Old wallet files can hold keys to funds you've forgotten about, or change from past transactions. Deleting a wallet can wipe those keys forever. Keep old backups safe rather than throwing them away.

Why can't someone just guess your address?

Because the number of possible Bitcoin addresses is almost unimaginably large — about 1.46 × 10⁴⁸, that is a 146 followed by 46 zeros. To put that in perspective, it is vastly more than the number of grains of sand on every beach on Earth. Guessing or brute-forcing someone's key by chance is, for all practical purposes, impossible — which is exactly why self-custody is safe when you protect your seed.

4 · Mining centralisation / 51% attack

The risk: a few large mining pools control much of the network's power — at times the top pools combined exceed 70%. In theory, controlling 51% could allow double-spends or censorship.
The reality: it is economically irrational — you'd need hardware equal to half the network, huge sustained electricity, and the moment an attack is detected the price (and your hardware's value) collapses. Pools are also made of many independent miners who can leave.
Your move: nothing for a normal holder — but it's a real reason to watch pool concentration and support decentralised mining.

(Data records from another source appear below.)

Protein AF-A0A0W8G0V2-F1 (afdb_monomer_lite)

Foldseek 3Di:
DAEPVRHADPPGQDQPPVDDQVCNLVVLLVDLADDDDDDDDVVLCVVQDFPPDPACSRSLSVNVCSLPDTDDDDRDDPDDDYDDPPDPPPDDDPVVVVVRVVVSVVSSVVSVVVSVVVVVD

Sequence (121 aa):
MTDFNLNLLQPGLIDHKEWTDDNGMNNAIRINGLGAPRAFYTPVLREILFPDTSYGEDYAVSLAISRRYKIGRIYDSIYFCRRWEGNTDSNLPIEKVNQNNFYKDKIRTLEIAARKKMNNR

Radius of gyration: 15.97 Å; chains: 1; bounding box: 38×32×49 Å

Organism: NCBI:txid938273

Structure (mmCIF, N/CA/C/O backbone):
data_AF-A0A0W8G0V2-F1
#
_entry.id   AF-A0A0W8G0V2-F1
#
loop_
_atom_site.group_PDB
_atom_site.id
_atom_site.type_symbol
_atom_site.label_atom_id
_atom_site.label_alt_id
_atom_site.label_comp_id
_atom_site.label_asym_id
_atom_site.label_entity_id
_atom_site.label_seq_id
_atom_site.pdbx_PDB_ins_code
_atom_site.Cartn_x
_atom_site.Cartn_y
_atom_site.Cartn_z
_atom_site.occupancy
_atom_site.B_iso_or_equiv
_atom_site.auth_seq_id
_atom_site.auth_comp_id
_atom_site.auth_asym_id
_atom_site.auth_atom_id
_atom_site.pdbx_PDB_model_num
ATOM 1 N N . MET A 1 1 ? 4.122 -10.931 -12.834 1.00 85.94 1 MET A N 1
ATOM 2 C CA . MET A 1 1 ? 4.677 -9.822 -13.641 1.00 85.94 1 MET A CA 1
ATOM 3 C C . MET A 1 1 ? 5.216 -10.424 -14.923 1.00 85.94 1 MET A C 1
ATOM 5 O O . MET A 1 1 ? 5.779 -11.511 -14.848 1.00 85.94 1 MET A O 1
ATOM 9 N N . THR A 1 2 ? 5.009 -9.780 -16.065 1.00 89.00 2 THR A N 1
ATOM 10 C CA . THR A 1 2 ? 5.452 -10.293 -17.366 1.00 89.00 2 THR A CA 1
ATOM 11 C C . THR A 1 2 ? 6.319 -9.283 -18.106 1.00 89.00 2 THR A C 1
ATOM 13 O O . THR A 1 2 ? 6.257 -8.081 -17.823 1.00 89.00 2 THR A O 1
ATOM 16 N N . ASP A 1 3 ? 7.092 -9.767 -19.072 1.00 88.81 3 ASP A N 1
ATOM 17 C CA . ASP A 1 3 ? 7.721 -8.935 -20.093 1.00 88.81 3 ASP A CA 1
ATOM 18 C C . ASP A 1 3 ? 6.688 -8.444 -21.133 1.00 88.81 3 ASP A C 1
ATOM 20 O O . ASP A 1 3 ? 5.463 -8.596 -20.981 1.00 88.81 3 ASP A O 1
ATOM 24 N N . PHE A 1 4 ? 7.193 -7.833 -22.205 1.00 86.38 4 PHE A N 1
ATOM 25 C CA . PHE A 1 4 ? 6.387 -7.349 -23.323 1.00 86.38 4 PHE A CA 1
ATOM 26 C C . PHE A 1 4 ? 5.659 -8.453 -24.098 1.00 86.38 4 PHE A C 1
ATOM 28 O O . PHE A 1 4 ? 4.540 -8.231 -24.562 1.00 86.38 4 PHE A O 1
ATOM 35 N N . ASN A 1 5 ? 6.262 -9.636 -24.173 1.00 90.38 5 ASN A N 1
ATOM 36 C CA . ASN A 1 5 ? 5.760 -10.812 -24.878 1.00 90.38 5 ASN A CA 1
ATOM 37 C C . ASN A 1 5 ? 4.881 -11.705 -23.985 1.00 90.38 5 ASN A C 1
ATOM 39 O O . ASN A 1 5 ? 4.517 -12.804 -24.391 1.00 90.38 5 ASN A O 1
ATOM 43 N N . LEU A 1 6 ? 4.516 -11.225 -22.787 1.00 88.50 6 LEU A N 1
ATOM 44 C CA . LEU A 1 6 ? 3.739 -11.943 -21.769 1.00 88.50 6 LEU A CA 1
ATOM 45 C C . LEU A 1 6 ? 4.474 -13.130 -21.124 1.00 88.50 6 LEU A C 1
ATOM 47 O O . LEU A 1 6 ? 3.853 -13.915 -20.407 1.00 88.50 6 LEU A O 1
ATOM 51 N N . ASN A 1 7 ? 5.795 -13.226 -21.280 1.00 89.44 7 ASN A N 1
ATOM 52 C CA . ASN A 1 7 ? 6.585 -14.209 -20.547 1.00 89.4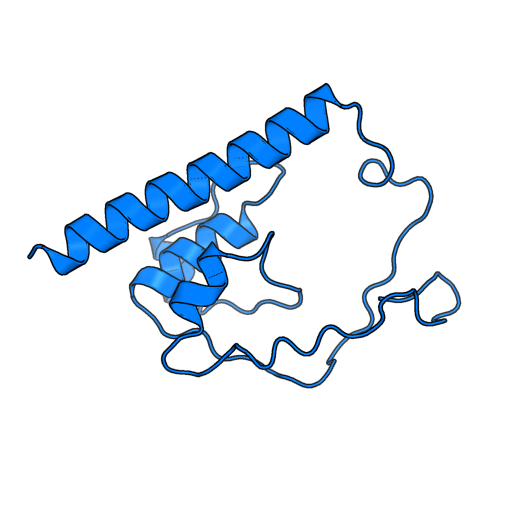4 7 ASN A CA 1
ATOM 53 C C . ASN A 1 7 ? 6.683 -13.804 -19.077 1.00 89.44 7 ASN A C 1
ATOM 55 O O . ASN A 1 7 ? 6.901 -12.635 -18.751 1.00 89.44 7 ASN A O 1
ATOM 59 N N . LEU A 1 8 ? 6.540 -14.772 -18.173 1.00 88.19 8 LEU A N 1
ATOM 60 C CA . LEU A 1 8 ? 6.642 -14.534 -16.736 1.00 88.19 8 LEU A CA 1
ATOM 61 C C . LEU A 1 8 ? 8.069 -14.137 -16.341 1.00 88.19 8 LEU A C 1
ATOM 63 O O . LEU A 1 8 ? 9.034 -14.829 -16.657 1.00 88.19 8 LEU A O 1
ATOM 67 N N . LEU A 1 9 ? 8.184 -13.046 -15.585 1.00 86.88 9 LEU A N 1
ATOM 68 C CA . LEU A 1 9 ? 9.439 -12.605 -14.983 1.00 86.88 9 LEU A CA 1
ATOM 69 C C . LEU A 1 9 ? 9.606 -13.216 -13.585 1.00 86.88 9 LEU A C 1
ATOM 71 O O . LEU A 1 9 ? 8.649 -13.286 -12.808 1.00 86.88 9 LEU A O 1
ATOM 75 N N . GLN A 1 10 ? 10.835 -13.609 -13.243 1.00 85.19 10 GLN A N 1
ATOM 76 C CA . GLN A 1 10 ? 11.195 -14.045 -11.888 1.00 85.19 10 GLN A CA 1
ATOM 77 C C . GLN A 1 10 ? 11.015 -12.895 -10.871 1.00 85.19 10 GLN A C 1
ATOM 79 O O . GLN A 1 10 ? 11.221 -11.733 -11.234 1.00 85.19 10 GLN A O 1
ATOM 84 N N . PRO A 1 11 ? 10.633 -13.173 -9.605 1.00 81.88 11 PRO A N 1
ATOM 85 C CA . PRO A 1 11 ? 10.432 -14.490 -8.977 1.00 81.88 11 PRO A CA 1
ATOM 86 C C . PRO A 1 11 ? 9.050 -15.128 -9.239 1.00 81.88 11 PRO A C 1
ATOM 88 O O . PRO A 1 11 ? 8.685 -16.099 -8.584 1.00 81.88 11 PRO A O 1
ATOM 91 N N . GLY A 1 12 ? 8.253 -14.590 -10.166 1.00 81.19 12 GLY A N 1
ATOM 92 C CA . GLY A 1 12 ? 6.899 -15.075 -10.433 1.00 81.19 12 GLY A CA 1
ATOM 93 C C . GLY A 1 12 ? 5.858 -14.533 -9.449 1.00 81.19 12 GLY A C 1
ATOM 94 O O . GLY A 1 12 ? 5.938 -13.383 -9.007 1.00 81.19 12 GLY A O 1
ATOM 95 N N . LEU A 1 13 ? 4.822 -15.329 -9.171 1.00 80.75 13 LEU A N 1
ATOM 96 C CA . LEU A 1 13 ? 3.740 -14.959 -8.257 1.00 80.75 13 LEU A CA 1
ATOM 97 C C . LEU A 1 13 ? 4.177 -15.189 -6.804 1.00 80.75 13 LEU A C 1
ATOM 99 O O . LEU A 1 13 ? 4.500 -16.309 -6.419 1.00 80.75 13 LEU A O 1
ATOM 103 N N . ILE A 1 14 ? 4.156 -14.128 -5.995 1.00 80.94 14 ILE A N 1
ATOM 104 C CA . ILE A 1 14 ? 4.406 -14.216 -4.554 1.00 80.94 14 ILE A CA 1
ATOM 105 C C . ILE A 1 14 ? 3.075 -14.491 -3.851 1.00 80.94 14 ILE A C 1
ATOM 107 O O . ILE A 1 14 ? 2.175 -13.650 -3.841 1.00 80.94 14 ILE A O 1
ATOM 111 N N . ASP A 1 15 ? 2.971 -15.675 -3.255 1.00 80.62 15 ASP A N 1
ATOM 112 C CA . ASP A 1 15 ? 1.725 -16.204 -2.689 1.00 80.62 15 ASP A CA 1
ATOM 113 C C . ASP A 1 15 ? 1.243 -15.417 -1.452 1.00 80.62 15 ASP A C 1
ATOM 115 O O . ASP A 1 15 ? 0.053 -15.165 -1.279 1.00 80.62 15 ASP A O 1
ATOM 119 N N . HIS A 1 16 ? 2.181 -14.926 -0.629 1.00 79.75 16 HIS A N 1
ATOM 120 C CA . HIS A 1 16 ? 1.905 -14.254 0.649 1.00 79.75 16 HIS A CA 1
ATOM 121 C C . HIS A 1 16 ? 0.949 -15.053 1.556 1.00 79.75 16 HIS A C 1
ATOM 123 O O . HIS A 1 16 ? -0.046 -14.523 2.063 1.00 79.75 16 HIS A O 1
ATOM 129 N N . LYS A 1 17 ? 1.254 -16.342 1.770 1.00 83.00 17 LYS A N 1
ATOM 130 C CA . LYS A 1 17 ? 0.466 -17.258 2.618 1.00 83.00 17 LYS A CA 1
ATOM 131 C C . LYS A 1 17 ? 0.291 -16.763 4.055 1.00 83.00 17 LYS A C 1
ATOM 133 O O . LYS A 1 17 ? -0.625 -17.192 4.745 1.00 83.00 17 LYS A O 1
ATOM 138 N N . GLU A 1 18 ? 1.150 -15.856 4.512 1.00 84.06 18 GLU A N 1
ATOM 139 C CA . GLU A 1 18 ? 1.028 -15.189 5.806 1.00 84.06 18 GLU A CA 1
ATOM 140 C C . GLU A 1 18 ? -0.225 -14.302 5.925 1.00 84.06 18 GLU A C 1
ATOM 142 O O . GLU A 1 18 ? -0.564 -13.873 7.032 1.00 84.06 18 GLU A O 1
ATOM 147 N N . TRP A 1 19 ? -0.895 -13.985 4.811 1.00 86.19 19 TRP A N 1
ATOM 148 C CA . TRP A 1 19 ? -2.077 -13.132 4.763 1.00 86.19 19 TRP A CA 1
ATOM 149 C C . TRP A 1 19 ? -3.361 -13.887 5.109 1.00 86.19 19 TRP A C 1
ATOM 151 O O . TRP A 1 19 ? -3.811 -14.750 4.358 1.00 86.19 19 TRP A O 1
ATOM 161 N N . THR A 1 20 ? -3.994 -13.479 6.209 1.00 86.06 20 THR A N 1
ATOM 162 C CA . THR A 1 20 ? -5.299 -13.974 6.670 1.00 86.06 20 THR A CA 1
ATOM 163 C C . THR A 1 20 ? -6.257 -12.811 6.923 1.00 86.06 20 THR A C 1
ATOM 165 O O . THR A 1 20 ? -5.816 -11.669 7.078 1.00 86.06 20 THR A O 1
ATOM 168 N N . ASP A 1 21 ? -7.556 -13.087 7.033 1.00 82.44 21 ASP A N 1
ATOM 169 C CA . ASP A 1 21 ? -8.576 -12.064 7.323 1.00 82.44 21 ASP A CA 1
ATOM 170 C C . ASP A 1 21 ? -8.362 -11.344 8.662 1.00 82.44 21 ASP A C 1
ATOM 172 O O . ASP A 1 21 ? -8.777 -10.193 8.830 1.00 82.44 21 ASP A O 1
ATOM 176 N N . ASP A 1 22 ? -7.694 -11.999 9.612 1.00 83.31 22 ASP A N 1
ATOM 177 C CA . ASP A 1 22 ? -7.439 -11.447 10.942 1.00 83.31 22 ASP A CA 1
ATOM 178 C C . ASP A 1 22 ? -6.095 -10.714 11.036 1.00 83.31 22 ASP A C 1
ATOM 180 O O . ASP A 1 22 ? -5.949 -9.793 11.840 1.00 83.31 22 ASP A O 1
ATOM 184 N N . ASN A 1 23 ? -5.113 -11.066 10.197 1.00 84.38 23 ASN A N 1
ATOM 185 C CA . ASN A 1 23 ? -3.760 -10.504 10.273 1.00 84.38 23 ASN A CA 1
ATOM 186 C C . ASN A 1 23 ? -3.341 -9.677 9.040 1.00 84.38 23 ASN A C 1
ATOM 188 O O . ASN A 1 23 ? -2.290 -9.029 9.052 1.00 84.38 23 ASN A O 1
ATOM 192 N N . GLY A 1 24 ? -4.165 -9.624 7.991 1.00 84.38 24 GLY A N 1
ATOM 193 C CA . GLY A 1 24 ? -3.879 -8.886 6.758 1.00 84.38 24 GLY A CA 1
ATOM 194 C C . GLY A 1 24 ? -3.573 -7.405 6.998 1.00 84.38 24 GLY A C 1
ATOM 195 O O . GLY A 1 24 ? -2.627 -6.857 6.435 1.00 84.38 24 GLY A O 1
ATOM 196 N N . MET A 1 25 ? -4.281 -6.766 7.935 1.00 87.00 25 MET A N 1
ATOM 197 C CA . MET A 1 25 ? -4.049 -5.360 8.294 1.00 87.00 25 MET A CA 1
ATOM 198 C C . MET A 1 25 ? -2.652 -5.115 8.883 1.00 87.00 25 MET A C 1
ATOM 200 O O . MET A 1 25 ? -2.089 -4.035 8.694 1.00 87.00 25 MET A O 1
ATOM 204 N N . ASN A 1 26 ? -2.080 -6.077 9.612 1.00 88.25 26 ASN A N 1
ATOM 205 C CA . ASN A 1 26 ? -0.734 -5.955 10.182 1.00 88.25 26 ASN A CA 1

5 · Volatility, scams & your own mistakes

The risk: the price swings hard; scammers are everywhere; and a single typo in an address or a leaked seed loses funds with no undo.
The reality: most people who "lose money in Bitcoin" lost it to a scam, an exchange, or a mistake — not to Bitcoin failing.
Your move: learn before you risk money, never invest more than you can lose, and if you've been hit, see Scam Trace.

6 · What if the internet is shut off?

The risk: Bitcoin needs a network to move. A government can throttle or cut the internet, and crypto sites can be blocked — as happens during unrest.
The reality: Bitcoin was built for this. The whole blockchain is broadcast from space by Blockstream Satellite (since 2017, covering most of the world) — a small dish and USB receiver sync a node with no internet. Transactions can also travel over long-range radio (LoRa) mesh, ham radio, or even plain SMS. During Iran's 2025 blackout people kept transacting this way; in Venezuela and Africa, radio-mesh and SMS Bitcoin already work.
The honest caveat: receiving via satellite is easy; sending needs a radio uplink, and somewhere at least one node still needs internet to push the transaction to miners. So a national shutdown is survivable today — a simultaneous global shutdown is the real edge case.
Your move: for most people, nothing — but it's reassuring that the rails exist. Enthusiasts can run a satellite kit or LoRa node as a backup.

Bottom line: Bitcoin's protocol has never been hacked in over 15 years. Almost every real loss comes from custody, scams, lost keys, or human error — which is exactly what learning self-custody protects against.